Ce système militaire, qui a recours au soldat-citoyen, va faire, avant la Première Guerre mondiale, l’admiration des socialistes, particulièrement en France. Jean Jaurès, leur tribun et idéologue, décrète dans son livre de 1910 L’Armée nouvelle que « de tous les systèmes militaires pratiqués dans le monde, c’est à coup sûr le système suisse qui se rapproche d’une armée démocratique et populaire : c’est celui qui, par la réduction au minimum du séjour dans la caserne, par le recrutement non seulement régional mais local, par l’organisation de toute la masse de citoyens valides en unités territoriales, confond le plus essentiellement la vie militaire et la vie civile. » En ce qui concerne la détention de l’arme à feu à la maison, il ne pense pas qu’elle constitue un danger, car il fait confiance à la sagesse du peuple suisse. « Les splendides bijoux étincelant aux vitrines de Genève, les valeurs s’accumulant dans les banques de Berne, et tout le prolétariat qui a son armement à domicile, circule, pauvre souvent, souvent irrité, dans les vastes rues pleine de tentations, dans les sordides ruelles pleines de misère sans que jamais l’idée lui vienne de charger son fusil. »3 Pour s’assurer que l’on peut acquérir sans autres de la munition, il se rend chez un armurier de Lausanne, qui lui en vend en toute simplicité. Dix ans auparavant, l’ancien capitaine d’artillerie Gaston Moch, français lui aussi, ardent socialiste et futur pacifiste, émet, dans L’armée d’une démocratie, l’opinion suivante sur les tireurs suisses : « L’admirable organisation de l’instruction du tir et les résultats qu’elle produit sont parmi les traits les plus caractéristiques de l’armée suisse, et ont fait de tout temps la force de son infanterie. »4
Désormais, si la Suisse est le pays des montagnes et de la démocratie directe, elle est avant tout le pays d’hommes libres porteurs d’une arme qui précisément atteste de cette liberté. Mais la roue du temps tourne, grignotant, comme un rat obstiné, les plus vénérables traditions. La loi du 20 juin 1997, révisée en décembre 2008, en imposant toute une série de conditions et de restrictions en ce qui concerne la possession d’une arme, en particulier les armes semi-automatiques, réduit considérablement les possibilités de posséder une arme à sa convenance. Toutefois, un pas supplémentaire aurait encore dû être effectué sur l’instigation des milieux « qui n’aiment pas les armes » ou qui même les abhorrent. Et ils sont nombreux : pacifistes, Groupe pour une Suisse sans Armée (GSsA), milieux chrétiens, socialistes, féministes et tous ceux que les Allemands appellent les « Gutmenschen ». Tous vont repartir à l’attaque. Cette fois, ils s’en prennent aux armes d’ordonnance conservées à la maison, qui devront désormais être remises à l’arsenal, et à celles qui ne sont pas restituées à la fin du service militaire, en tout 1,7 million d’armes. Mais le verdict populaire est sans appel : 56,3 % de non, avec toutefois une majorité de oui en Suisse romande.

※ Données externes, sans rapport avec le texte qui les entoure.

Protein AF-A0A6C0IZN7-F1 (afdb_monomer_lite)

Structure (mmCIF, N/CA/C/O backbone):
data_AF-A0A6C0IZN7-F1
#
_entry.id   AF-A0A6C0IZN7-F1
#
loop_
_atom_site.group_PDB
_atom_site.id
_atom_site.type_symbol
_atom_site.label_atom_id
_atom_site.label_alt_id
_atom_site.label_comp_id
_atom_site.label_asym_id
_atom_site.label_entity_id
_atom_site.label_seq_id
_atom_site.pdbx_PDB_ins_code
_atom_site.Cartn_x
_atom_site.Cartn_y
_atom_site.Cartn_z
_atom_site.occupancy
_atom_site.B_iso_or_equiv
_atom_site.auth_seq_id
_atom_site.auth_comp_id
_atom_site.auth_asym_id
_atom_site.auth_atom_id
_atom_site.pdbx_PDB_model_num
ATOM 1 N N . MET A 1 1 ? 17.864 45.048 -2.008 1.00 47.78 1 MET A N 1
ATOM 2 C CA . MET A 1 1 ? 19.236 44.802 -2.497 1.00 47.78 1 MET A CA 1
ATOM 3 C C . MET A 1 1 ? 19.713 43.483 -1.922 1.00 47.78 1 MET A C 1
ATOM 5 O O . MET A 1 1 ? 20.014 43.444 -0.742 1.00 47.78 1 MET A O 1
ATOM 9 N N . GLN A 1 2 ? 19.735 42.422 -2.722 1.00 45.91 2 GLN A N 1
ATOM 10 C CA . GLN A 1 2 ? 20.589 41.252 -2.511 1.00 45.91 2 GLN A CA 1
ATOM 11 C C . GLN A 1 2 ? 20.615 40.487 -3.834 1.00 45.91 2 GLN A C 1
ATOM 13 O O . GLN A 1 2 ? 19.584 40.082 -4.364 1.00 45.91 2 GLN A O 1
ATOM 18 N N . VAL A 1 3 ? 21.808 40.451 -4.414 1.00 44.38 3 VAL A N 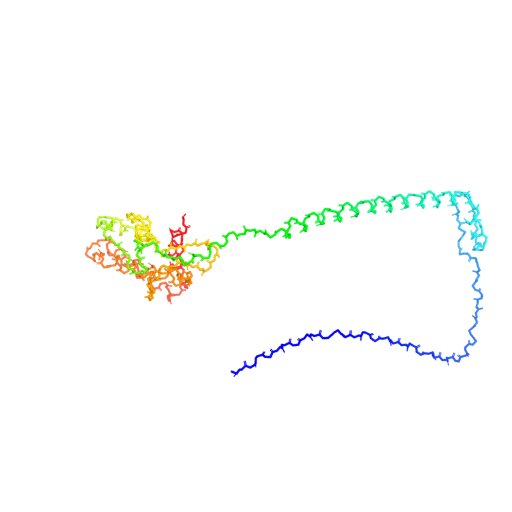1
ATOM 19 C CA . VAL A 1 3 ? 22.139 39.885 -5.718 1.00 44.38 3 VAL A CA 1
ATOM 20 C C . VAL A 1 3 ? 22.496 38.424 -5.469 1.00 44.38 3 VAL A C 1
ATOM 22 O O . VAL A 1 3 ? 23.430 38.164 -4.715 1.00 44.38 3 VAL A O 1
ATOM 25 N N . LEU A 1 4 ? 21.759 37.481 -6.058 1.00 49.44 4 LEU A N 1
ATOM 26 C CA . LEU A 1 4 ? 22.119 36.063 -6.018 1.00 49.44 4 LEU A CA 1
ATOM 27 C C . LEU A 1 4 ? 22.762 35.654 -7.341 1.00 49.44 4 LEU A C 1
ATOM 29 O O . LEU A 1 4 ? 22.252 35.919 -8.428 1.00 49.44 4 LEU A O 1
ATOM 33 N N . GLN A 1 5 ? 23.948 35.082 -7.176 1.00 51.41 5 GLN A N 1
ATOM 34 C CA . GLN A 1 5 ? 24.977 34.821 -8.166 1.00 51.41 5 GLN A CA 1
ATOM 35 C C . GLN A 1 5 ? 24.605 33.674 -9.112 1.00 51.41 5 GLN A C 1
ATOM 37 O O . GLN A 1 5 ? 24.124 32.622 -8.694 1.00 51.41 5 GLN A O 1
ATOM 42 N N . CYS A 1 6 ? 24.903 33.884 -10.394 1.00 44.34 6 CYS A N 1
ATOM 43 C CA . CYS A 1 6 ? 24.945 32.859 -11.428 1.00 44.34 6 CYS A CA 1
ATOM 44 C C . CYS A 1 6 ? 26.053 31.841 -11.122 1.00 44.34 6 CYS A C 1
ATOM 46 O O . CYS A 1 6 ? 27.208 32.229 -10.960 1.00 44.34 6 CYS A O 1
ATOM 48 N N . GLN A 1 7 ? 25.714 30.551 -11.100 1.00 53.78 7 GLN A N 1
ATOM 49 C CA . GLN A 1 7 ? 26.698 29.470 -11.103 1.00 53.78 7 GLN A CA 1
ATOM 50 C C . GLN A 1 7 ? 27.105 29.095 -12.533 1.00 53.78 7 GLN A C 1
ATOM 52 O O . GLN A 1 7 ? 26.296 29.069 -13.463 1.00 53.78 7 GLN A O 1
ATOM 57 N N . GLU A 1 8 ? 28.404 28.862 -12.669 1.00 46.44 8 GLU A N 1
ATOM 58 C CA . GLU A 1 8 ? 29.176 28.722 -13.896 1.00 46.44 8 GLU A CA 1
ATOM 59 C C . GLU A 1 8 ? 29.009 27.347 -14.564 1.00 46.44 8 GLU A C 1
ATOM 61 O O . GLU A 1 8 ? 28.749 26.328 -13.924 1.00 46.44 8 GLU A O 1
ATOM 66 N N . LYS A 1 9 ? 29.183 27.328 -15.890 1.00 57.16 9 LYS A N 1
ATOM 67 C CA . LYS A 1 9 ? 29.210 26.125 -16.733 1.00 57.16 9 LYS A CA 1
ATOM 68 C C . LYS A 1 9 ? 30.597 25.464 -16.677 1.00 57.16 9 LYS A C 1
ATOM 70 O O . LYS A 1 9 ? 31.587 26.190 -16.749 1.00 57.16 9 LYS A O 1
ATOM 75 N N . PRO A 1 10 ? 30.705 24.124 -16.686 1.00 53.19 10 PRO A N 1
ATOM 76 C CA . PRO A 1 10 ? 31.990 23.456 -16.842 1.00 53.19 10 PRO A CA 1
ATOM 77 C C . PRO A 1 10 ? 32.472 23.492 -18.300 1.00 53.19 10 PRO A C 1
ATOM 79 O O . PRO A 1 10 ? 31.738 23.193 -19.246 1.00 53.19 10 PRO A O 1
ATOM 82 N N . THR A 1 11 ? 33.734 23.877 -18.454 1.00 53.91 11 THR A N 1
ATOM 83 C CA . THR A 1 11 ? 34.503 23.976 -19.692 1.00 53.91 11 THR A CA 1
ATOM 84 C C . THR A 1 11 ? 34.985 22.604 -20.175 1.00 53.91 11 THR A C 1
ATOM 86 O O . THR A 1 11 ? 35.454 21.766 -19.408 1.00 53.91 11 THR A O 1
ATOM 89 N N . LEU A 1 12 ? 34.865 22.390 -21.487 1.00 49.06 12 LEU A N 1
ATOM 90 C CA . LEU A 1 12 ? 35.404 21.249 -22.228 1.00 49.06 12 LEU A CA 1
ATOM 91 C C . LEU A 1 12 ? 36.939 21.276 -22.219 1.00 49.06 12 LEU A C 1
ATOM 93 O O . LEU A 1 12 ? 37.551 22.289 -22.555 1.00 49.06 12 LEU A O 1
ATOM 97 N N . VAL A 1 13 ? 37.549 20.141 -21.879 1.00 57.41 13 VAL A N 1
ATOM 98 C CA . VAL A 1 13 ? 39.003 19.927 -21.899 1.00 57.41 13 VAL A CA 1
ATOM 99 C C . VAL A 1 13 ? 39.439 19.509 -23.316 1.00 57.41 13 VAL A C 1
ATOM 101 O O . VAL A 1 13 ? 38.893 18.533 -23.835 1.00 57.41 13 VAL A O 1
ATOM 104 N N . PRO A 1 14 ? 40.411 20.179 -23.964 1.00 54.22 14 PRO A N 1
ATOM 105 C CA . PRO A 1 14 ? 40.963 19.726 -25.241 1.00 54.22 14 PRO A CA 1
ATOM 106 C C . PRO A 1 14 ? 41.997 18.608 -25.038 1.00 54.22 14 PRO A C 1
ATOM 108 O O . PRO A 1 14 ? 42.956 18.758 -24.278 1.00 54.22 14 PRO A O 1
ATOM 111 N N . GLY A 1 15 ? 41.808 17.488 -25.739 1.00 49.00 15 GLY A N 1
ATOM 112 C CA . GLY A 1 15 ? 42.751 16.371 -25.792 1.00 49.00 15 GLY A CA 1
ATOM 113 C C . GLY A 1 15 ? 44.036 16.738 -26.538 1.00 49.00 15 GLY A C 1
ATOM 114 O O . GLY A 1 15 ? 44.006 17.312 -27.625 1.00 49.00 15 GLY A O 1
ATOM 115 N N . TRP A 1 16 ? 45.166 16.399 -25.926 1.00 47.09 16 TRP A N 1
ATOM 116 C CA . TRP A 1 16 ? 46.513 16.707 -26.386 1.00 47.09 16 TRP A CA 1
ATOM 117 C C . TRP A 1 16 ? 46.942 15.782 -27.534 1.00 47.09 16 TRP A C 1
ATOM 119 O O . TRP A 1 16 ? 46.887 14.560 -27.421 1.00 47.09 16 TRP A O 1
ATOM 129 N N . TYR A 1 17 ? 47.421 16.383 -28.624 1.00 44.28 17 TYR A N 1
ATOM 130 C CA . TYR A 1 17 ? 48.154 15.724 -29.706 1.00 44.28 17 TYR A CA 1
ATOM 131 C C . TYR A 1 17 ? 49.606 15.507 -29.245 1.00 44.28 17 TYR A C 1
ATOM 133 O O . TYR A 1 17 ? 50.340 16.477 -29.054 1.00 44.28 17 TYR A O 1
ATOM 141 N N . GLN A 1 18 ? 50.045 14.259 -29.062 1.00 53.53 18 GLN A N 1
ATOM 142 C CA . GLN A 1 18 ? 51.464 13.951 -28.848 1.00 53.53 18 GLN A CA 1
ATOM 143 C C . GLN A 1 18 ? 52.134 13.626 -30.186 1.00 53.53 18 GLN A C 1
ATOM 145 O O . GLN A 1 18 ? 51.891 12.590 -30.801 1.00 53.53 18 GLN A O 1
ATOM 150 N N . ALA A 1 19 ? 52.990 14.547 -30.628 1.00 48.25 19 ALA A N 1
ATOM 151 C CA . ALA A 1 19 ? 53.914 14.360 -31.733 1.00 48.25 19 ALA A CA 1
ATOM 152 C C . ALA A 1 19 ? 55.061 13.433 -31.295 1.00 48.25 19 ALA A C 1
ATOM 154 O O . ALA A 1 19 ? 55.870 13.791 -30.439 1.00 48.25 19 ALA A O 1
ATOM 155 N N . GLY A 1 20 ? 55.131 12.238 -31.885 1.00 45.94 20 GLY A N 1
ATOM 156 C CA . GLY A 1 20 ? 56.253 11.317 -31.718 1.00 45.94 20 GLY A CA 1
ATOM 157 C C . GLY A 1 20 ? 57.489 11.825 -32.459 1.00 45.94 20 GLY A C 1
ATOM 158 O O . GLY A 1 20 ? 57.474 11.991 -33.680 1.00 45.94 20 GLY A O 1
ATOM 159 N N . THR A 1 21 ? 58.560 12.085 -31.715 1.00 48.81 21 THR A N 1
ATOM 160 C CA . THR A 1 21 ? 59.859 12.504 -32.233 1.00 48.81 21 THR A CA 1
ATOM 161 C C . THR A 1 21 ? 60.643 11.337 -32.832 1.00 48.81 21 THR A C 1
ATOM 163 O O . THR A 1 21 ? 60.623 10.198 -32.375 1.00 48.81 21 THR A O 1
ATOM 166 N N . ARG A 1 22 ? 61.344 11.666 -33.915 1.00 48.25 22 ARG A N 1
ATOM 167 C CA . ARG A 1 22 ? 62.138 10.796 -34.781 1.00 48.25 22 ARG A CA 1
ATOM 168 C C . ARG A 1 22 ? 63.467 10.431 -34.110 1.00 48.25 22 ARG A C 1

Il ne peut être question dans cette modeste préface de comparer les différentes législations européennes sur les armes ni de parler des efforts de l’Union européenne pour en limiter le plus possible la possession. En Hollande comme au Danemark, leur vente est purement et simplement interdite. En France, l’obtention d’un permis de port d’armes s’apparente à une course d’obstacles, bien faite pour décourager les meilleures bonnes volontés. Et cela dans un pays qui a fait du refrain de son hymne national un vibrant « Aux armes citoyens » ! Pourtant, un homme comme le tribun Mirabeau, qui faisait partie du Comité des cinq chargé de rédiger la Déclaration des droits de l’homme et du citoyen en août 1789, aurait voulu qu’on insérât, sous l’article 10, le texte suivant : « Tout citoyen a le droit d’avoir chez lui des armes et de s’en servir, soit pour la défense commune, soit pour sa propre défense contre toute agression illégale mettant en péril la vie, les membres ou la liberté d’un ou plusieurs citoyens. »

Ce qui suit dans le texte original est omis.